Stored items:
▼

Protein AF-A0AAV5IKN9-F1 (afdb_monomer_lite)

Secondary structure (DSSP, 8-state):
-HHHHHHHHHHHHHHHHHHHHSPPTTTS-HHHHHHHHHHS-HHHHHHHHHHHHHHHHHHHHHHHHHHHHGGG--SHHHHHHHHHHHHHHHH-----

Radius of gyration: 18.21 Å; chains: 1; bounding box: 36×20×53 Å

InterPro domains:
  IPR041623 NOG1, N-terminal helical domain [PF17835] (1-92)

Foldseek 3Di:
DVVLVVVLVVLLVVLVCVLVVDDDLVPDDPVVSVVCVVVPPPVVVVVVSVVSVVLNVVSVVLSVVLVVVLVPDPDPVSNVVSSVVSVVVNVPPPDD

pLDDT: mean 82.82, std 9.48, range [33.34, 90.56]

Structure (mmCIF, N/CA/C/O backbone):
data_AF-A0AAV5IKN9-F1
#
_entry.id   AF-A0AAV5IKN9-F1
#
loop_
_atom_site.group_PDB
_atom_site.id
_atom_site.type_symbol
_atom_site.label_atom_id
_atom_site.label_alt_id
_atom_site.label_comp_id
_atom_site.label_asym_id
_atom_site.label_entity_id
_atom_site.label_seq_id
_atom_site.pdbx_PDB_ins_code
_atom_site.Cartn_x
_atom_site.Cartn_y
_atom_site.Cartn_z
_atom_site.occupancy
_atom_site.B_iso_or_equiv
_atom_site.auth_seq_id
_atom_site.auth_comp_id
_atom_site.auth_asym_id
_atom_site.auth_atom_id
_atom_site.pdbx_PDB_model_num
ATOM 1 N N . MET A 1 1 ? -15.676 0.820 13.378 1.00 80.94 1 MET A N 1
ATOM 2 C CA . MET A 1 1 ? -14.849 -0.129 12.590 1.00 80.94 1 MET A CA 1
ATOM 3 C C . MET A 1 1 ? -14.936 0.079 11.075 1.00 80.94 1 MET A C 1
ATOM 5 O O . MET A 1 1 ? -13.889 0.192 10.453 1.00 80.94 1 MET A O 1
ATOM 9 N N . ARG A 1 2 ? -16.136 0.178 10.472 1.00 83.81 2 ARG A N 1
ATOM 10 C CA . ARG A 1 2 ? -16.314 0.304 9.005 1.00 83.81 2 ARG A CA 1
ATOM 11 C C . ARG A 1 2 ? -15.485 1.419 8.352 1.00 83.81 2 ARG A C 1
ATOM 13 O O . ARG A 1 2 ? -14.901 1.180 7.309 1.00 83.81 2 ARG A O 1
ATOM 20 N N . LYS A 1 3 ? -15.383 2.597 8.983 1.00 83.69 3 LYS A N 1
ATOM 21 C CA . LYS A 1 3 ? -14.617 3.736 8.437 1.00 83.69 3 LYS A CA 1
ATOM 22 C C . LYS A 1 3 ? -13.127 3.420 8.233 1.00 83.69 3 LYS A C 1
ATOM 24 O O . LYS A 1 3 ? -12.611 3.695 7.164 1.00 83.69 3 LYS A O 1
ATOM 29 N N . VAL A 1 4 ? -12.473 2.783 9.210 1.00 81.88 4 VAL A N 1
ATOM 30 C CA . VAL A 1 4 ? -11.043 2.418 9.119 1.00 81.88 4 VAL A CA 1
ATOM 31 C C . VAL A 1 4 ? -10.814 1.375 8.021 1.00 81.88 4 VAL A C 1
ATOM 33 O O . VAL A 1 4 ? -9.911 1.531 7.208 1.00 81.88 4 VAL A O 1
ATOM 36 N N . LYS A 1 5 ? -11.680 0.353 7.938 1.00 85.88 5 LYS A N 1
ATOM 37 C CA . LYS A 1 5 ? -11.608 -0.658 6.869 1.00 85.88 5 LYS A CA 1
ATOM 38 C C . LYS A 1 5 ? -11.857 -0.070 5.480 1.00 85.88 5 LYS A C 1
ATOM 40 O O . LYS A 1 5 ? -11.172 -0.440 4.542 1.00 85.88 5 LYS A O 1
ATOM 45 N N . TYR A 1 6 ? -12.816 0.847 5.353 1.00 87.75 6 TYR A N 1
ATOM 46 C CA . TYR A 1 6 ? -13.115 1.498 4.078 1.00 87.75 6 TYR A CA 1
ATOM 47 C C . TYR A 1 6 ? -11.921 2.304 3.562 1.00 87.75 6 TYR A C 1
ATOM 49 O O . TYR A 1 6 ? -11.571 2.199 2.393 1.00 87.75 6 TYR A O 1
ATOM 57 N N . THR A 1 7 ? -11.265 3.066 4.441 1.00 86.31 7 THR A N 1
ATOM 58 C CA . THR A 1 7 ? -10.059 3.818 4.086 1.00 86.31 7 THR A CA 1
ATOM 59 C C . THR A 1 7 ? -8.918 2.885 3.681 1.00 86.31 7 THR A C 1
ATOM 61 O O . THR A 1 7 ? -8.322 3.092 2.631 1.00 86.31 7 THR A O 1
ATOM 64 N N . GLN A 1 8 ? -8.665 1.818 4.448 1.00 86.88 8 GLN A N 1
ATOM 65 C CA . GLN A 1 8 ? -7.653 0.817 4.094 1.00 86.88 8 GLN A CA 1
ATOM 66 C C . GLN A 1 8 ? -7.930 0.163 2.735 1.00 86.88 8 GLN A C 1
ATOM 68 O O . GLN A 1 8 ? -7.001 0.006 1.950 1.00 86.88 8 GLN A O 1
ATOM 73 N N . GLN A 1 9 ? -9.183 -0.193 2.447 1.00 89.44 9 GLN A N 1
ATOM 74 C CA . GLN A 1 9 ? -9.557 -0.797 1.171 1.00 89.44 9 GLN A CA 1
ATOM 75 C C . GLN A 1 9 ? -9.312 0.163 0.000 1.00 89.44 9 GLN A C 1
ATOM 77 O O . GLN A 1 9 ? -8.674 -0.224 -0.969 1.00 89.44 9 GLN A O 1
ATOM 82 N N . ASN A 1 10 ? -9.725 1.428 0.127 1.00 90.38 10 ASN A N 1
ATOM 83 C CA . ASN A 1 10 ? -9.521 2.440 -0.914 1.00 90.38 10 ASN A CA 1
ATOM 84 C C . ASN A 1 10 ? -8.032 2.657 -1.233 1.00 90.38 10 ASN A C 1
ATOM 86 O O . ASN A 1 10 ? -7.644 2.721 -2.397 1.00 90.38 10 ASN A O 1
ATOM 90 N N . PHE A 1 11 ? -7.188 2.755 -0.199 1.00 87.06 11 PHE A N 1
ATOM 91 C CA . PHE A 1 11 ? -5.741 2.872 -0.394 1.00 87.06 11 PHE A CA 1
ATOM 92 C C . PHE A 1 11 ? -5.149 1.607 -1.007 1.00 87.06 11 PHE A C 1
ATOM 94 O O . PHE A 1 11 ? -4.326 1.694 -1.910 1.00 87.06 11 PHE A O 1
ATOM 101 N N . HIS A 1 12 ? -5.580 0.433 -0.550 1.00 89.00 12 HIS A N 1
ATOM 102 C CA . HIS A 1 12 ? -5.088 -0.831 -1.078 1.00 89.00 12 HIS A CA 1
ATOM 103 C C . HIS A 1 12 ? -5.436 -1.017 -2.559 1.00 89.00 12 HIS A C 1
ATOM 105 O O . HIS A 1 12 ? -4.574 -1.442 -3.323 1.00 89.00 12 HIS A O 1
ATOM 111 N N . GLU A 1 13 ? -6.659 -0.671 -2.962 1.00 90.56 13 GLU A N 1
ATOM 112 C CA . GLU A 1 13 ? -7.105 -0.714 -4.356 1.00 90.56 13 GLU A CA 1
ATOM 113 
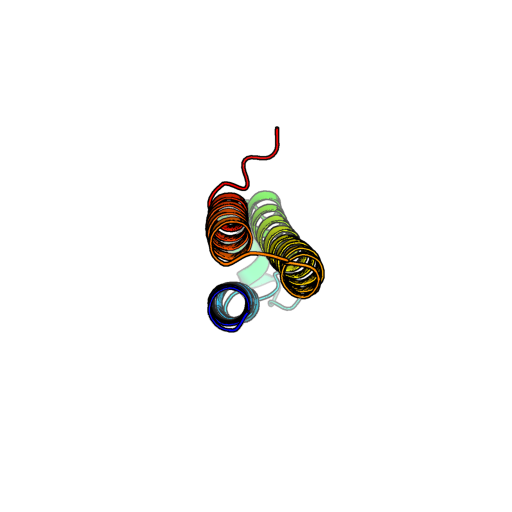C C . GLU A 1 13 ? -6.283 0.243 -5.214 1.00 90.56 13 GLU A C 1
ATOM 115 O O . GLU A 1 13 ? -5.623 -0.206 -6.144 1.00 90.56 13 GLU A O 1
ATOM 120 N N . LYS A 1 14 ? -6.214 1.530 -4.847 1.00 89.31 14 LYS A N 1
ATOM 121 C CA . LY
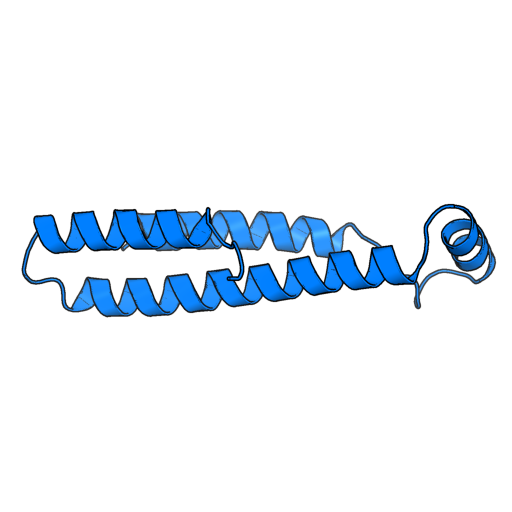S A 1 14 ? -5.455 2.526 -5.620 1.00 89.31 14 LYS A CA 1
ATOM 122 C C . LYS A 1 14 ? -3.973 2.182 -5.748 1.00 89.31 14 LYS A C 1
ATOM 124 O O . LYS A 1 14 ? -3.423 2.281 -6.838 1.00 89.31 14 LYS A O 1
ATOM 129 N N . LEU A 1 15 ? -3.321 1.782 -4.653 1.00 87.50 15 LEU A N 1
ATOM 130 C CA . LEU A 1 15 ? -1.903 1.412 -4.682 1.00 87.50 15 LEU A CA 1
ATOM 131 C C . LEU A 1 15 ? -1.668 0.127 -5.482 1.00 87.50 15 LEU A C 1
ATOM 133 O O . LEU A 1 15 ? -0.638 0.013 -6.136 1.00 87.50 15 LEU A O 1
ATOM 137 N N . SER A 1 16 ? -2.602 -0.827 -5.449 1.00 88.56 16 SER A N 1
ATOM 138 C CA . SER A 1 16 ? -2.481 -2.047 -6.255 1.00 88.56 16 SER A CA 1
ATOM 139 C C . SER A 1 16 ? -2.673 -1.752 -7.738 1.00 88.56 16 SER A C 1
ATOM 141 O O . SER A 1 16 ? -1.843 -2.186 -8.522 1.00 88.56 16 SER A O 1
ATOM 143 N N . THR A 1 17 ? -3.650 -0.918 -8.113 1.00 90.38 17 THR A N 1
ATOM 144 C CA . THR A 1 17 ? -3.809 -0.452 -9.499 1.00 90.38 17 THR A CA 1
ATOM 145 C C . THR A 1 17 ? -2.530 0.197 -10.019 1.00 90.38 17 THR A C 1
ATOM 147 O O . THR A 1 17 ? -2.082 -0.147 -11.103 1.00 90.38 17 THR A O 1
ATOM 150 N N . ILE A 1 18 ? -1.886 1.056 -9.221 1.00 87.06 18 ILE A N 1
ATOM 151 C CA . ILE A 1 18 ? -0.610 1.676 -9.604 1.00 87.06 18 ILE A CA 1
ATOM 152 C C . ILE A 1 18 ? 0.466 0.609 -9.852 1.00 87.06 18 ILE A C 1
ATOM 154 O O . ILE A 1 18 ? 1.158 0.663 -10.860 1.00 87.06 18 ILE A O 1
ATOM 158 N N . VAL A 1 19 ? 0.618 -0.374 -8.959 1.00 85.19 19 VAL A N 1
ATOM 159 C CA . VAL A 1 19 ? 1.626 -1.437 -9.128 1.00 85.19 19 VAL A CA 1
ATOM 160 C C . VAL A 1 19 ? 1.328 -2.326 -10.341 1.00 85.19 19 VAL A C 1
ATOM 162 O O . VAL A 1 19 ? 2.268 -2.760 -11.001 1.00 85.19 19 VAL A O 1
ATOM 165 N N . ASP A 1 20 ? 0.055 -2.586 -10.633 1.00 84.81 20 ASP A N 1
ATOM 166 C CA . ASP A 1 20 ? -0.370 -3.471 -11.722 1.00 84.81 20 ASP A CA 1
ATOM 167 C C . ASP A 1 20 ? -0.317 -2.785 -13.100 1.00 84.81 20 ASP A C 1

▲

▸ What you will do
Starting at the line above that holds "data_AF-A0AAV5IKN9-F1" and ending at the line that holds "ATOM 9 N N .", transcribe each line exactly and include no other lines.

▸ Result for this exercise
data_AF-A0AAV5IKN9-F1
#
_entry.id   AF-A0AAV5IKN9-F1
#
loop_
_atom_site.group_PDB
_atom_site.id
_atom_site.type_symbol
_atom_site.label_atom_id
_atom_site.label_alt_id
_atom_site.label_comp_id
_atom_site.label_asym_id
_atom_site.label_entity_id
_atom_site.label_seq_id
_atom_site.pdbx_PDB_ins_code
_atom_site.Cartn_x
_atom_site.Cartn_y
_atom_site.Cartn_z
_atom_site.occupancy
_atom_site.B_iso_or_equiv
_atom_site.auth_seq_id
_atom_site.auth_comp_id
_atom_site.auth_asym_id
_atom_site.auth_atom_id
_atom_site.pdbx_PDB_model_num
ATOM 1 N N . MET A 1 1 ? -15.676 0.820 13.378 1.00 80.94 1 MET A N 1
ATOM 2 C CA . MET A 1 1 ? -14.849 -0.129 12.590 1.00 80.94 1 MET A CA 1
ATOM 3 C C . MET A 1 1 ? -14.936 0.079 11.075 1.00 80.94 1 MET A C 1
ATOM 5 O O . MET A 1 1 ? -13.889 0.192 10.453 1.00 80.94 1 MET A O 1
ATOM 9 N N . ARG A 1 2 ? -16.136 0.178 10.472 1.00 83.81 2 ARG A N 1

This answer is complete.